# Cheese burger in a can



## luc_h (Jun 6, 2007)

German ingenuity.
Food: Cheeseburger in a Can is Both the Best and Worst Thing I've Ever Seen

Luc H.


----------



## allie (Jul 21, 2006)

That doesn't sound appealing at all! It looks nice in the picture but I'm sure it doesn't look that great at home. lol


----------



## shipscook (Jan 14, 2007)

too funny or gross, not sure which?

thanks for link, okay to share it???

Nan


----------



## gummy-bear (Oct 27, 2007)

Dang, you beat me to it. I was just about to post this same exact article when I saw it had already been done. It's almost as bad as canned pancakes.


----------



## nicko (Oct 5, 2001)

You have to admit there is a morbid curiosity to try it?


----------



## luc_h (Jun 6, 2007)

share away!!

Luc H.


----------



## botanique (Mar 23, 2005)

Oh, as a "German-American," I'm going to have to find it, and try it.  Hey, everything is canned over there... but this is a doozy.
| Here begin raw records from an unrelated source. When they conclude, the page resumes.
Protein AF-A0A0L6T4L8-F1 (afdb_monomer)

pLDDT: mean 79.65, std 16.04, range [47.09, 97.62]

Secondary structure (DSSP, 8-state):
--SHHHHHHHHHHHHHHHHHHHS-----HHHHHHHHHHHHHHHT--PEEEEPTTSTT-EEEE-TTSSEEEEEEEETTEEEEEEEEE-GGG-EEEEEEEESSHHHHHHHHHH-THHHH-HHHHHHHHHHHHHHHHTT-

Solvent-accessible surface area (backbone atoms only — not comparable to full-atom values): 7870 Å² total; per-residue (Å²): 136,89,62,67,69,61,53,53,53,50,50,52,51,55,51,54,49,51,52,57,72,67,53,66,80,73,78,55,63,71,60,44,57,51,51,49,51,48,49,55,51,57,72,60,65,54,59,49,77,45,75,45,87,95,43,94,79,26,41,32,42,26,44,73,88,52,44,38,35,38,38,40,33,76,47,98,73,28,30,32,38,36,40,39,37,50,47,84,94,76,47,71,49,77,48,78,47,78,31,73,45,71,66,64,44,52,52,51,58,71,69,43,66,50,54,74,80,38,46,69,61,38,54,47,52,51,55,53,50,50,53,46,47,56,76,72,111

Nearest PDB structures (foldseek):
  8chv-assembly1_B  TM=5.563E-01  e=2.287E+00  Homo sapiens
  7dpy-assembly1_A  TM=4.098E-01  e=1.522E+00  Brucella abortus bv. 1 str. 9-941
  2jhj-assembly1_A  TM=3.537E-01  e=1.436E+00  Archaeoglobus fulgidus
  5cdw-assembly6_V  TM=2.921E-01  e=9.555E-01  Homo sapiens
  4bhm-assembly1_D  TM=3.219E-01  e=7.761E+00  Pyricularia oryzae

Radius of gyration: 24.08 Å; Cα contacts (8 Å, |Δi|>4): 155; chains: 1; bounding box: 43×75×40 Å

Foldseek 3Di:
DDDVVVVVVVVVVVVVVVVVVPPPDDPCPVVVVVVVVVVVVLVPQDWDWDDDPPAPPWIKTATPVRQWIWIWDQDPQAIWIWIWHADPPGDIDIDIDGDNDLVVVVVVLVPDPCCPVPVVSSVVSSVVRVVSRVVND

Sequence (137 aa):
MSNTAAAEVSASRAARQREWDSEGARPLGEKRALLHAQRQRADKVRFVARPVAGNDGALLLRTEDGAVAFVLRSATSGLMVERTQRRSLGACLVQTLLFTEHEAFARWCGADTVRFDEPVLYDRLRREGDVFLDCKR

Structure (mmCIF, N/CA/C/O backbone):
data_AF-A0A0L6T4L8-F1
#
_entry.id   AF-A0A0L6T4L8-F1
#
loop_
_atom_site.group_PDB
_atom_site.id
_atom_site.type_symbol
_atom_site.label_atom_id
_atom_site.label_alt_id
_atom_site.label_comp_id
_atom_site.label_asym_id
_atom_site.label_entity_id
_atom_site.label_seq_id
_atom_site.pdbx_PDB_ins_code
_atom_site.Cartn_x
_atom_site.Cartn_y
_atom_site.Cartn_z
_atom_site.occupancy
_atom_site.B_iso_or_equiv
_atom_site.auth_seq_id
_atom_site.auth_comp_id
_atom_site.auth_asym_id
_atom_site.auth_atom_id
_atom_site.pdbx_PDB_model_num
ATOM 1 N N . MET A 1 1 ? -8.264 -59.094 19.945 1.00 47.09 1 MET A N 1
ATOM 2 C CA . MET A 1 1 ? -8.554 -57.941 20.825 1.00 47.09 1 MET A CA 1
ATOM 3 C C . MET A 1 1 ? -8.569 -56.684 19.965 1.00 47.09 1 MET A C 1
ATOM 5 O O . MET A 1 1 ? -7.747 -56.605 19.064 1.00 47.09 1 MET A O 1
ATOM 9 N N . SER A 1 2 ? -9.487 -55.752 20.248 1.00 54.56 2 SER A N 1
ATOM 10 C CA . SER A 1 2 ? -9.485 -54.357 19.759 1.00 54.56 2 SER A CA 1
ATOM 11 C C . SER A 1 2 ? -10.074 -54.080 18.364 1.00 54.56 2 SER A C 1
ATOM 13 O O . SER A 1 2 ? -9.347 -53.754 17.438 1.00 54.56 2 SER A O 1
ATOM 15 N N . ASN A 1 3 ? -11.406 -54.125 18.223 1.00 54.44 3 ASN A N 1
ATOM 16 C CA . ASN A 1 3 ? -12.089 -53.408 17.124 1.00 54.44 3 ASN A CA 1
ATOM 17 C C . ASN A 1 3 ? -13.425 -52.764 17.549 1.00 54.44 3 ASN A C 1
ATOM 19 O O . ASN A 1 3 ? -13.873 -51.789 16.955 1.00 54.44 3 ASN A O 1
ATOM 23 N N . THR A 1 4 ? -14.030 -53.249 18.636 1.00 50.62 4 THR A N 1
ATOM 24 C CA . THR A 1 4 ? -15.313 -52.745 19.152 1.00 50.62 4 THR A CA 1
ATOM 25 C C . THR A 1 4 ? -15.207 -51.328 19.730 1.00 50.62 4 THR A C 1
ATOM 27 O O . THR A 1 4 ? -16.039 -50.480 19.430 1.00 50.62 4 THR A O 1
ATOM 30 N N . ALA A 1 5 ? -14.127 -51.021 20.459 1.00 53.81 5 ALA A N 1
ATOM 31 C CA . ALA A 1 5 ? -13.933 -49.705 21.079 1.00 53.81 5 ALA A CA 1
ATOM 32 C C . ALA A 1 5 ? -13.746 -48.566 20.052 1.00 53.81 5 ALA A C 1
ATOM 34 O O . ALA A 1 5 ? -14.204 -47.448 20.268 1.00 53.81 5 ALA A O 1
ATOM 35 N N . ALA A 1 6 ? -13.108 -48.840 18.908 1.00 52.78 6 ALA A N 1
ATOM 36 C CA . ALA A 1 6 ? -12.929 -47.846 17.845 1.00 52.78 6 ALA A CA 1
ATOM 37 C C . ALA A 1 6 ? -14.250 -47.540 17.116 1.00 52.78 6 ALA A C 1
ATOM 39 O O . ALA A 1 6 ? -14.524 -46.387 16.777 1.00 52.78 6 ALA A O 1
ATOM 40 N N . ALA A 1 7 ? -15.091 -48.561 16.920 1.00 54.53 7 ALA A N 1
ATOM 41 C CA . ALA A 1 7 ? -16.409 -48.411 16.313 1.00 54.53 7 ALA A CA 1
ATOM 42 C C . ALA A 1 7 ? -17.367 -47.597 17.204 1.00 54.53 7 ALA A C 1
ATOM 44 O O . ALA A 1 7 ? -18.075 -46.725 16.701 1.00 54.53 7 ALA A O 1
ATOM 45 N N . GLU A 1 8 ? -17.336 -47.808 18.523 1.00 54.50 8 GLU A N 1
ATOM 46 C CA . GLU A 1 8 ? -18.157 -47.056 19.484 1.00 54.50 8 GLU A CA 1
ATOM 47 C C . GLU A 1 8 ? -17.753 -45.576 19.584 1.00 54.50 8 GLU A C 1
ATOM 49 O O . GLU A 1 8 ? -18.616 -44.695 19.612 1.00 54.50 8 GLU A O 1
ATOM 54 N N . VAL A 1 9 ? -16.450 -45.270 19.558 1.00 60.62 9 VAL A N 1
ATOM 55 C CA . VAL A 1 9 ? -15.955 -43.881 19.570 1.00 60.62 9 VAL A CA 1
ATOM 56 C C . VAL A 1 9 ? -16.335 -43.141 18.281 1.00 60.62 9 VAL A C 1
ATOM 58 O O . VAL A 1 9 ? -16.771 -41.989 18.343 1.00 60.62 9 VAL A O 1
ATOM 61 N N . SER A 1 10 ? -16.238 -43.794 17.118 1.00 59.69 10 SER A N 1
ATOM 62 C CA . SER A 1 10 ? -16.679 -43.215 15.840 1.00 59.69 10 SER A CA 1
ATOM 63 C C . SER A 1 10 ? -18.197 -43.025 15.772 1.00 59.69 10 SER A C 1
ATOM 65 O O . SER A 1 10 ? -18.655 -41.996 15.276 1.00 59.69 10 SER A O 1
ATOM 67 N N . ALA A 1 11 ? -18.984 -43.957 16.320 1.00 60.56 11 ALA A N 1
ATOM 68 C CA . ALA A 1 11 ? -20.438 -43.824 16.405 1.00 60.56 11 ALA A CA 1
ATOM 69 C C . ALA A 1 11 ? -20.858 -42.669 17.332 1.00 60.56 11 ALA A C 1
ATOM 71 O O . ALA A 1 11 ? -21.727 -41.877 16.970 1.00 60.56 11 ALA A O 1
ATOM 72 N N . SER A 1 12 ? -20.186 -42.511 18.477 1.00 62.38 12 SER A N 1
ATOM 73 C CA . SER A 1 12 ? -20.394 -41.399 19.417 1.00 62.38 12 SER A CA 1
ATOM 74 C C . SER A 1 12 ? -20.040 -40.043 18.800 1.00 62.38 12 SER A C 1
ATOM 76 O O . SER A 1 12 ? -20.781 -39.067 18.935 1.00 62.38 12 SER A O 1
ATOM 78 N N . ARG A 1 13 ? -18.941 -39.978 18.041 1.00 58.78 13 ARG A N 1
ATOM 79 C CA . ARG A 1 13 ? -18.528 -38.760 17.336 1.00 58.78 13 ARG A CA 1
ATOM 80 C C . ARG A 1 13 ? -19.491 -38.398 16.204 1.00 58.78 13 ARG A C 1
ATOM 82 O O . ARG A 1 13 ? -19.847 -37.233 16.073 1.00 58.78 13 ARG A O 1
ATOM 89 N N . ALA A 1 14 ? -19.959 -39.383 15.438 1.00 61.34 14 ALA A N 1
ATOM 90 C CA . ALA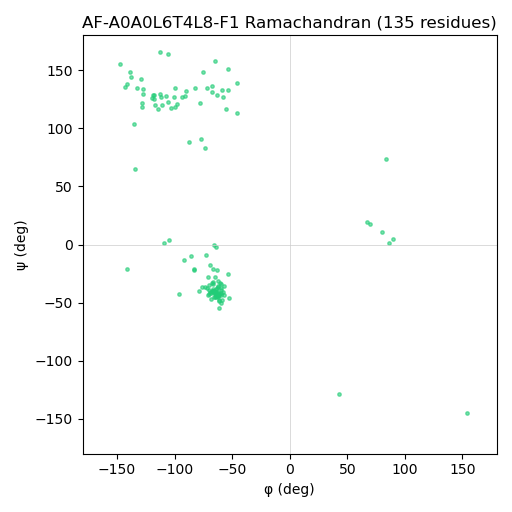 A 1 14 ? -20.949 -39.183 14.379 1.00 61.34 14 ALA A CA 1
ATOM 91 C C . ALA A 1 14 ? -22.334 -38.787 14.922 1.00 61.34 14 ALA A C 1
ATOM 93 O O . ALA A 1 14 ? -23.043 -38.021 14.273 1.00 61.34 14 ALA A O 1
ATOM 94 N N . ALA A 1 15 ? -22.718 -39.282 16.104 1.00 60.88 15 ALA A N 1
ATOM 95 C CA . ALA A 1 15 ? -23.947 -38.879 16.785 1.00 60.88 15 ALA A CA 1
ATOM 96 C C . ALA A 1 15 ? -23.873 -37.420 17.266 1.00 60.88 15 ALA A C 1
ATOM 98 O O . ALA A 1 15 ? -24.767 -36.636 16.960 1.00 60.88 15 ALA A O 1
ATOM 99 N N . ARG A 1 16 ? -22.764 -37.027 17.910 1.00 59.19 16 ARG A N 1
ATOM 100 C CA . ARG A 1 16 ? -22.519 -35.634 18.333 1.00 59.19 16 ARG A CA 1
ATOM 101 C C . ARG A 1 16 ? -22.445 -34.658 17.157 1.00 59.19 16 ARG A C 1
ATOM 103 O O . ARG A 1 16 ? -22.896 -33.526 17.272 1.00 59.19 16 ARG A O 1
ATOM 110 N N . GLN A 1 17 ? -21.884 -35.090 16.027 1.00 59.22 17 GLN A N 1
ATOM 111 C CA . GLN A 1 17 ? -21.809 -34.275 14.812 1.00 59.22 17 GLN A CA 1
ATOM 112 C C . GLN A 1 17 ? -23.206 -33.997 14.238 1.00 59.22 17 GLN A C 1
ATOM 114 O O . GLN A 1 17 ? -23.519 -32.858 13.918 1.00 59.22 17 GLN A O 1
ATOM 119 N N . ARG A 1 18 ? -24.071 -35.020 14.168 1.00 59.19 18 ARG A N 1
ATOM 120 C CA . ARG A 1 18 ? -25.455 -34.850 13.700 1.00 59.19 18 ARG A CA 1
ATOM 121 C C . ARG A 1 18 ? -26.267 -33.936 14.611 1.00 59.19 18 ARG A C 1
ATOM 123 O O . ARG A 1 18 ? -27.058 -33.155 14.102 1.00 59.19 18 ARG A O 1
ATOM 130 N N . GLU A 1 19 ? -26.052 -34.021 15.922 1.00 58.84 19 GLU A N 1
ATOM 131 C CA . GLU A 1 19 ? -26.680 -33.140 16.912 1.00 58.84 19 GLU A CA 1
ATOM 132 C C . GLU A 1 19 ? -26.272 -31.672 16.689 1.00 58.84 19 GLU A C 1
ATOM 134 O O . GLU A 1 19 ? -27.139 -30.804 16.601 1.00 58.84 19 GLU A O 1
ATOM 139 N N . TRP A 1 20 ? -24.978 -31.414 16.457 1.00 56.34 20 TRP A N 1
ATOM 140 C CA . TRP A 1 20 ? -24.451 -30.091 16.098 1.00 56.34 20 TRP A CA 1
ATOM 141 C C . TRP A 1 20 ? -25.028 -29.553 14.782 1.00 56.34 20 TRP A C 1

I won't be able to try it if it has MSG though -- I'll make Ron try it


----------



## botanique (Mar 23, 2005)

Trekking Mahlzeiten-Zwischenmahlzeiten-Cheeseburger in der Dose-

Made for trekking (IOW backpacking).... LOL. The site is full of fun stuff. Hey, if I'm burning calories climbing with mountain goats, I'd go for a cheeseburger


----------